Matthew: Okay. And one final question is that I'm always on the lookout for cool places, and you're headquartered in Grand Rapids, Michigan, and it's kind of becoming a little bit of a, like, a hipster hub there. You know, brewhouses and just cool scene, and not a lot of people know about it. Can you just give us a quick overview? Is it like a mini "Portlandia," or what's going on there?
Jeff: Well, I'm not familiar with "Portlandia," and I grew up...
Matthew: Oh, you gotta watch that. You gotta watch it. Drop everything. You gotta watch it.

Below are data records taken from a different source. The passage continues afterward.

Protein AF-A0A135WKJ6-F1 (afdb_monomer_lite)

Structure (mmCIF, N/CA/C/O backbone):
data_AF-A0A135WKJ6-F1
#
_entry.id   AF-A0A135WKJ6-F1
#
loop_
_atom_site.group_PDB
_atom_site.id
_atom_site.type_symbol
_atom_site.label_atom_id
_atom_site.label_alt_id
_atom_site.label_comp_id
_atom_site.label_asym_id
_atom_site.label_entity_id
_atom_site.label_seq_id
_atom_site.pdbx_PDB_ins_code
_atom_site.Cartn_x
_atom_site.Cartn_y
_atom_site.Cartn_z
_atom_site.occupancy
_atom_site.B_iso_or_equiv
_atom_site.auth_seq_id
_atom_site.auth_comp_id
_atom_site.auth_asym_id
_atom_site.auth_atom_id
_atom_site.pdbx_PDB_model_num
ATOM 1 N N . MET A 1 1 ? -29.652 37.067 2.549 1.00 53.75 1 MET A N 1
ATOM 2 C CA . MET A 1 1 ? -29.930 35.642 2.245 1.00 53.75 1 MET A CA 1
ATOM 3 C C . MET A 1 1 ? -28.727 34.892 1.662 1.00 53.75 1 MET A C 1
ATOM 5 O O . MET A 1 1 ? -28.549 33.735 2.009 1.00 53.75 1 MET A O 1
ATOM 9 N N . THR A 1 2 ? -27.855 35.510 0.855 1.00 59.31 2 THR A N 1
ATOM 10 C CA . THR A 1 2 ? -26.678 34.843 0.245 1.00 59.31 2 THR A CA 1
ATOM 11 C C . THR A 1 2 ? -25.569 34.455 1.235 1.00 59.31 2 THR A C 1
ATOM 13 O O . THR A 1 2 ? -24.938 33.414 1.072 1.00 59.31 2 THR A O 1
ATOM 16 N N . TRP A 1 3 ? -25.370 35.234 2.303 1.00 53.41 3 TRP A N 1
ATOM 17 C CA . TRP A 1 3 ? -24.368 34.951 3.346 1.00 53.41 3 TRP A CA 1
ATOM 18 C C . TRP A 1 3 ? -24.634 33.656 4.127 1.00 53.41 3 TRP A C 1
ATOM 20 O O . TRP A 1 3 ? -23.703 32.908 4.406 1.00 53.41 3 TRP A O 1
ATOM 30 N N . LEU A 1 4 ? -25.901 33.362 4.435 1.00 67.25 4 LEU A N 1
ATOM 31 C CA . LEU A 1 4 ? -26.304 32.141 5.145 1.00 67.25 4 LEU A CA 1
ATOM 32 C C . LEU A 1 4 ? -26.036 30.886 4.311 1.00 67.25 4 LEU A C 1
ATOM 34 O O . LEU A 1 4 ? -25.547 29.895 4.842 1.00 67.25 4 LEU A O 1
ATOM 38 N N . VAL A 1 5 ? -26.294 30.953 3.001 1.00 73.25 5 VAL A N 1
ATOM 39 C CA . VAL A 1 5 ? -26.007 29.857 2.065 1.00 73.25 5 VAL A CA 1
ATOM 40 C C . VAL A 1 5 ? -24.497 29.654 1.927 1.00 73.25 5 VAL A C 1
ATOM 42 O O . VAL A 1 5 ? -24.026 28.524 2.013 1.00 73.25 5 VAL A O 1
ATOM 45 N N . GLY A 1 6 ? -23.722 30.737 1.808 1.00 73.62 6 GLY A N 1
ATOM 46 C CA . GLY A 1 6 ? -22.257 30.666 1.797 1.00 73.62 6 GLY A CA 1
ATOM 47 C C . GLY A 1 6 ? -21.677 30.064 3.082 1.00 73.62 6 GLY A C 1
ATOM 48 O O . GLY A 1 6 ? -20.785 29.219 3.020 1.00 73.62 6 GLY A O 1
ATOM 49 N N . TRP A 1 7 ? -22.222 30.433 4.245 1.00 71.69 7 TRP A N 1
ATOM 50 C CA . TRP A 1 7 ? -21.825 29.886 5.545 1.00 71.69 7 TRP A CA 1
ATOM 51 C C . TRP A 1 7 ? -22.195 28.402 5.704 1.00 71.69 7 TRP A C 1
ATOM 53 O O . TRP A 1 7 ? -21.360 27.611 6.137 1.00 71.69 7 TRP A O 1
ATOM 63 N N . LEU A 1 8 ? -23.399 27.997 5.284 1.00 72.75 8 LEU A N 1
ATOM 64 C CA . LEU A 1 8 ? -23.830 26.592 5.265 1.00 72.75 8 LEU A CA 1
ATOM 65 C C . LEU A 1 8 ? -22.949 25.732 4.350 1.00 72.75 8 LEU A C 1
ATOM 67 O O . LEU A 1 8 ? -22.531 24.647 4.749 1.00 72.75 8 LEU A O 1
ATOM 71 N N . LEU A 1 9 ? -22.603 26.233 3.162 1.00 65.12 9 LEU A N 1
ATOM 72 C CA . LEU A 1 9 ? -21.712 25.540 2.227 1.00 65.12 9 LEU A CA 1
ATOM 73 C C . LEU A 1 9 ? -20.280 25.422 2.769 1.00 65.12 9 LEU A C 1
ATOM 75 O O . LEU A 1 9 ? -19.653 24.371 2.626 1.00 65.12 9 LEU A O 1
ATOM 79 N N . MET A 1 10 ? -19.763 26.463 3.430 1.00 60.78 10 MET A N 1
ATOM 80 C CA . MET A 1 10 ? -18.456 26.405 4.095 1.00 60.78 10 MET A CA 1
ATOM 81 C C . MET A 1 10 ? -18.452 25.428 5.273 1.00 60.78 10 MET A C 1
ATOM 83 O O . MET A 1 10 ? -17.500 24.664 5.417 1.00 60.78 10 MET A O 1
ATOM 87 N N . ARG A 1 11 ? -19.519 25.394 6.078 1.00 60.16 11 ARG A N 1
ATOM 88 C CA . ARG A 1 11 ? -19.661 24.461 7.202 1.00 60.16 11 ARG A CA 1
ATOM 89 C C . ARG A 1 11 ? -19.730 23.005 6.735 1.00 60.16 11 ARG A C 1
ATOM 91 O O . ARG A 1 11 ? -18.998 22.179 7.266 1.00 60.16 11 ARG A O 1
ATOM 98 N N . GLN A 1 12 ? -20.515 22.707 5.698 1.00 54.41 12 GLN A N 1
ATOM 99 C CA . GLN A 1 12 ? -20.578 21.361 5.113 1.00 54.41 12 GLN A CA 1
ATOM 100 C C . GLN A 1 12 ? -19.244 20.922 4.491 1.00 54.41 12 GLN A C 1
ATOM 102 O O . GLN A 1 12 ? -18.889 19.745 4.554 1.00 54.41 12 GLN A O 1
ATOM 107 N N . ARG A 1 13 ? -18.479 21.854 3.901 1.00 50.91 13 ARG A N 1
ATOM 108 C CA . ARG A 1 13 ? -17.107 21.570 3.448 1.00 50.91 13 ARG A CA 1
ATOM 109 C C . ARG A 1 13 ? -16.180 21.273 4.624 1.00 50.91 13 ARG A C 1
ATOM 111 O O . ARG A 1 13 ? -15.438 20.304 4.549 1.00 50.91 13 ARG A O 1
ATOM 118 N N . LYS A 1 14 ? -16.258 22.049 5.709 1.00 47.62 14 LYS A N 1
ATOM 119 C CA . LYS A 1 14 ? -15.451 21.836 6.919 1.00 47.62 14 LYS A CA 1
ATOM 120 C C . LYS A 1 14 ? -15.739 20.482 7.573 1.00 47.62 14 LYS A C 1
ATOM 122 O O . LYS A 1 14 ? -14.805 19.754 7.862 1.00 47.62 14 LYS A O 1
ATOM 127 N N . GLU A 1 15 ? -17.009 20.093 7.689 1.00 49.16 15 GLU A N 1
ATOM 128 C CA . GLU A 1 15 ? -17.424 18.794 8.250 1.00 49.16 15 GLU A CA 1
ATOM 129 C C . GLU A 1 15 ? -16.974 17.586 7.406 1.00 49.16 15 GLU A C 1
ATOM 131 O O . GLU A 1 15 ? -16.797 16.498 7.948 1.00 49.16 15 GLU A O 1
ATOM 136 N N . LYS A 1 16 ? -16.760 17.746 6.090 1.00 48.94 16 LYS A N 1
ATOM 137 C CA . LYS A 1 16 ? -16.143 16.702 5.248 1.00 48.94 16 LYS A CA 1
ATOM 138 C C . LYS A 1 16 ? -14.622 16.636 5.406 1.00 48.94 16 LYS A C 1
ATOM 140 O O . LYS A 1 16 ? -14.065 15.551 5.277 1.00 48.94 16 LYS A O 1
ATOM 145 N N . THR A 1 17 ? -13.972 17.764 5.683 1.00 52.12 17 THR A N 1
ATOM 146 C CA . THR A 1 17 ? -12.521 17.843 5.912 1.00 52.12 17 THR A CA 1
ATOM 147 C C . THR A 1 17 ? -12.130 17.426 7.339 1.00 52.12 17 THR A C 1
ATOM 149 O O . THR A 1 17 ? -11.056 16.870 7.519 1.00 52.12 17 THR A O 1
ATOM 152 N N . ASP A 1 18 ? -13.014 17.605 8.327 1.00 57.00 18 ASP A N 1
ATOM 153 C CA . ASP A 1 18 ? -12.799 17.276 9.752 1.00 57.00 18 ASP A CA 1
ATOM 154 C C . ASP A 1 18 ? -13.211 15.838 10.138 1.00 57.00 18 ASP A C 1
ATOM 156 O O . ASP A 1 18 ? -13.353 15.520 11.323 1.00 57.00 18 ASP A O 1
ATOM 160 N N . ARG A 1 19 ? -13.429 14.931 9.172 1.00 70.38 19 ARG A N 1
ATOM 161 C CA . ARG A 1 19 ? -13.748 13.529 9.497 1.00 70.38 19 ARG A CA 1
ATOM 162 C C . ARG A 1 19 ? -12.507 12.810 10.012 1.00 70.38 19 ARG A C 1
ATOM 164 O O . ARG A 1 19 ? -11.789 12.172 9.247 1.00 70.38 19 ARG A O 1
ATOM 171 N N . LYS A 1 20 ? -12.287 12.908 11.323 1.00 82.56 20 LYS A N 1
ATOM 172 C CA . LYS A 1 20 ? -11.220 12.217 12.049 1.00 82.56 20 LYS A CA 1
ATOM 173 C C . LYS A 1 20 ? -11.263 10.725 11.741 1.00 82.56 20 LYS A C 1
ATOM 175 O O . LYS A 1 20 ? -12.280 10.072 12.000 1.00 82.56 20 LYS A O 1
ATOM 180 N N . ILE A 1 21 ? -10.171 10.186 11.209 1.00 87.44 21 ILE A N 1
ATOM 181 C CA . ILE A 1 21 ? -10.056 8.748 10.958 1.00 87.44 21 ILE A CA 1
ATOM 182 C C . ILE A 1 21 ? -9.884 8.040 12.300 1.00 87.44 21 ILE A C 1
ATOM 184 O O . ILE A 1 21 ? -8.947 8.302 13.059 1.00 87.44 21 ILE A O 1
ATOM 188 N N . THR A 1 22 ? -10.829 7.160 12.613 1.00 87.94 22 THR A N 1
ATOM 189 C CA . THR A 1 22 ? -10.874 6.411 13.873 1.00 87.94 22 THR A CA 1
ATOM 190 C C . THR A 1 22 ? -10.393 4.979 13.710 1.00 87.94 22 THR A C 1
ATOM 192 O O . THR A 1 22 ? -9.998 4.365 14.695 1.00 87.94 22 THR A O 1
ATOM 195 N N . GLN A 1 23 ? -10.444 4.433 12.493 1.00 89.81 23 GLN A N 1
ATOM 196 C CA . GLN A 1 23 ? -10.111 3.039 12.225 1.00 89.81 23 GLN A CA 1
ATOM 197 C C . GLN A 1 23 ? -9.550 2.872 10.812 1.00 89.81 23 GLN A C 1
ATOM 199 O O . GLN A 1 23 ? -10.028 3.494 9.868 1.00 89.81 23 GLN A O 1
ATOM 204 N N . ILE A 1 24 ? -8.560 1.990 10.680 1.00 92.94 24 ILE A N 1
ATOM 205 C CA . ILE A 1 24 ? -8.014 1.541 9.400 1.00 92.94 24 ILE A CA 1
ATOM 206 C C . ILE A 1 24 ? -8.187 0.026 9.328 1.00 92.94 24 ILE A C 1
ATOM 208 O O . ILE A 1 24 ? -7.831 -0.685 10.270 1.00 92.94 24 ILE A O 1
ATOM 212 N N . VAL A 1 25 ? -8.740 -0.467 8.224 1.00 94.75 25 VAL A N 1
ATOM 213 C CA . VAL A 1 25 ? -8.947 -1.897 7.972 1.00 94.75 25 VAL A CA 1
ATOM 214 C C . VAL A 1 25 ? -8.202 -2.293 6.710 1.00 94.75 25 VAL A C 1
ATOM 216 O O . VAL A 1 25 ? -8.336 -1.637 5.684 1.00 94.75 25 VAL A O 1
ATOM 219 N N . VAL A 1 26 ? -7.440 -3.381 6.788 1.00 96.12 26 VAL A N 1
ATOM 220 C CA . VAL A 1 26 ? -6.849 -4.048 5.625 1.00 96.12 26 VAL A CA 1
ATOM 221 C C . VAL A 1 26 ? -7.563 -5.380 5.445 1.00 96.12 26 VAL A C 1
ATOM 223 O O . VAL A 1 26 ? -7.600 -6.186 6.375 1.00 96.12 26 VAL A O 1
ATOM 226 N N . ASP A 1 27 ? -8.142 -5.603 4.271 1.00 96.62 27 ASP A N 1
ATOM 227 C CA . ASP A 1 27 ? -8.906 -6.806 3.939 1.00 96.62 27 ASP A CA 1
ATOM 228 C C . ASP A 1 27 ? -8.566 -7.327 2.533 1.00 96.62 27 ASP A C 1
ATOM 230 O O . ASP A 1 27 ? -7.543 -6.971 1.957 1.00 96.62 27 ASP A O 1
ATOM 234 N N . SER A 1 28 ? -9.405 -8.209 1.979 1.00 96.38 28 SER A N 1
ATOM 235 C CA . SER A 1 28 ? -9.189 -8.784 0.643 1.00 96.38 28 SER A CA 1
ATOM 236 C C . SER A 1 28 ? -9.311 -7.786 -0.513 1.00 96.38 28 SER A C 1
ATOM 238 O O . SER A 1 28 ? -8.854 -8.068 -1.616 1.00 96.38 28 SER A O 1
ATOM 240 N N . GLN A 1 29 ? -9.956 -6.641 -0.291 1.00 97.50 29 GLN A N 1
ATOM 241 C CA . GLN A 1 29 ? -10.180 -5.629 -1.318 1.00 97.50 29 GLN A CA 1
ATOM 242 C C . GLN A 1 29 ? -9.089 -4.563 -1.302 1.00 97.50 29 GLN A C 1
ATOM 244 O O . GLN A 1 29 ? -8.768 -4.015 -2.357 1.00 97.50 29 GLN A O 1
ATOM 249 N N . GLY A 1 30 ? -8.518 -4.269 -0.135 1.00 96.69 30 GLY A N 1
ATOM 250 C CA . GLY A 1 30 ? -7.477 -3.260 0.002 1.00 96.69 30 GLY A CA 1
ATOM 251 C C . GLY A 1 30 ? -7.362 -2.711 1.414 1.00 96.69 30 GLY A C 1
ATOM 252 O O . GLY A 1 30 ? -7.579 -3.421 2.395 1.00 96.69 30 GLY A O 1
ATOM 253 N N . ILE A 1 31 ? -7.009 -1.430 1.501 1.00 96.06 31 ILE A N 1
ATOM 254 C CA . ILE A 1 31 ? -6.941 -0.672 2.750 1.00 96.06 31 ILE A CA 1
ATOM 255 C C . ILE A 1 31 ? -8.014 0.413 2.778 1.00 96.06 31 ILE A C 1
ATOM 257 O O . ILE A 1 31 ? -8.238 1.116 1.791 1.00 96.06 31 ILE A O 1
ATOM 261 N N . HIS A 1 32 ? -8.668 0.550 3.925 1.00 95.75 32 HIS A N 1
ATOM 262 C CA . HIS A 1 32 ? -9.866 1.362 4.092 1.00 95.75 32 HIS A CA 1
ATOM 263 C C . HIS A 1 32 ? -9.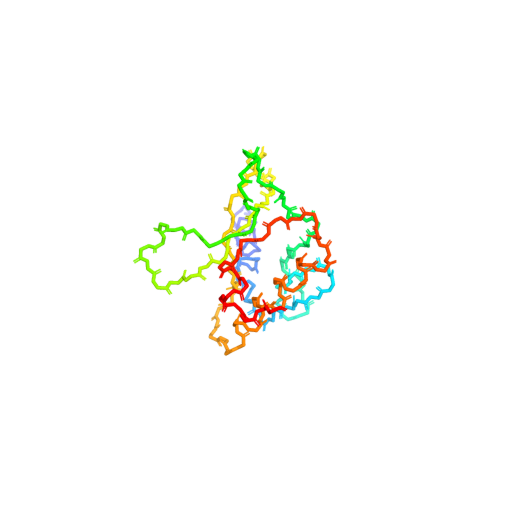770 2.194 5.366 1.00 95.75 32 HIS A C 1
ATOM 265 O O . HIS A 1 32 ? -9.585 1.646 6.454 1.00 95.75 32 HIS A O 1
ATOM 271 N N . ASP A 1 33 ? -9.941 3.504 5.223 1.00 93.12 33 ASP A N 1
ATOM 272 C CA . ASP A 1 33 ? -9.967 4.467 6.319 1.00 93.12 33 ASP A CA 1
ATOM 273 C C . ASP A 1 33 ? -11.428 4.779 6.680 1.00 93.12 33 ASP A C 1
ATOM 275 O O . ASP A 1 33 ? -12.227 5.174 5.821 1.00 93.12 33 ASP A O 1
ATOM 279 N N . TYR A 1 34 ? -11.766 4.648 7.962 1.00 91.31 34 TYR A N 1
ATOM 280 C CA . TYR A 1 34 ? -13.105 4.867 8.503 1.00 91.31 34 TYR A CA 1
ATOM 281 C C . TYR A 1 34 ? -13.129 5.999 9.531 1.00 91.31 34 TYR A C 1
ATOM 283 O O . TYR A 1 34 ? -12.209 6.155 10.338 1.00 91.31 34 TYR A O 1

Jeff: Will do. Fair enough. I will do that in the next couple of days. I'm from the Flint, Michigan area. So, after I moved to west Michigan for a fresh start, it's different. The people here are different. Everybody's happy. I mean, it's not a panacea, but we're working. There's help wanted signs everywhere. People walk around with smiles on their faces. There is the brew pubs. The food scene is amazing. The spirits, since all these brew masters perfected their art with beer, they're now doing craft distillery. So that's growing in Michigan as well. Music venues. It's a pretty nice place to live. I live west of there in Holland, and I'm 10 minutes from Lake Michigan. So, 90 days of the year at the Caribbean, the rest of the year I have up to 100 inches of snow.
Matthew: Okay. So it's kind of a mixed bag there, yeah. I grew up in the Midwest so I know what you're talking about. Well, Jeff, thanks for that color about Grand Rapids, and congratulations on your business. What a big accomplishment, and you're really helping a lot of people. We appreciate you coming on the show. Keep us updated, and good luck in the rest of 2018.
Jeff: Thank you, Matt. I appreciate your time today.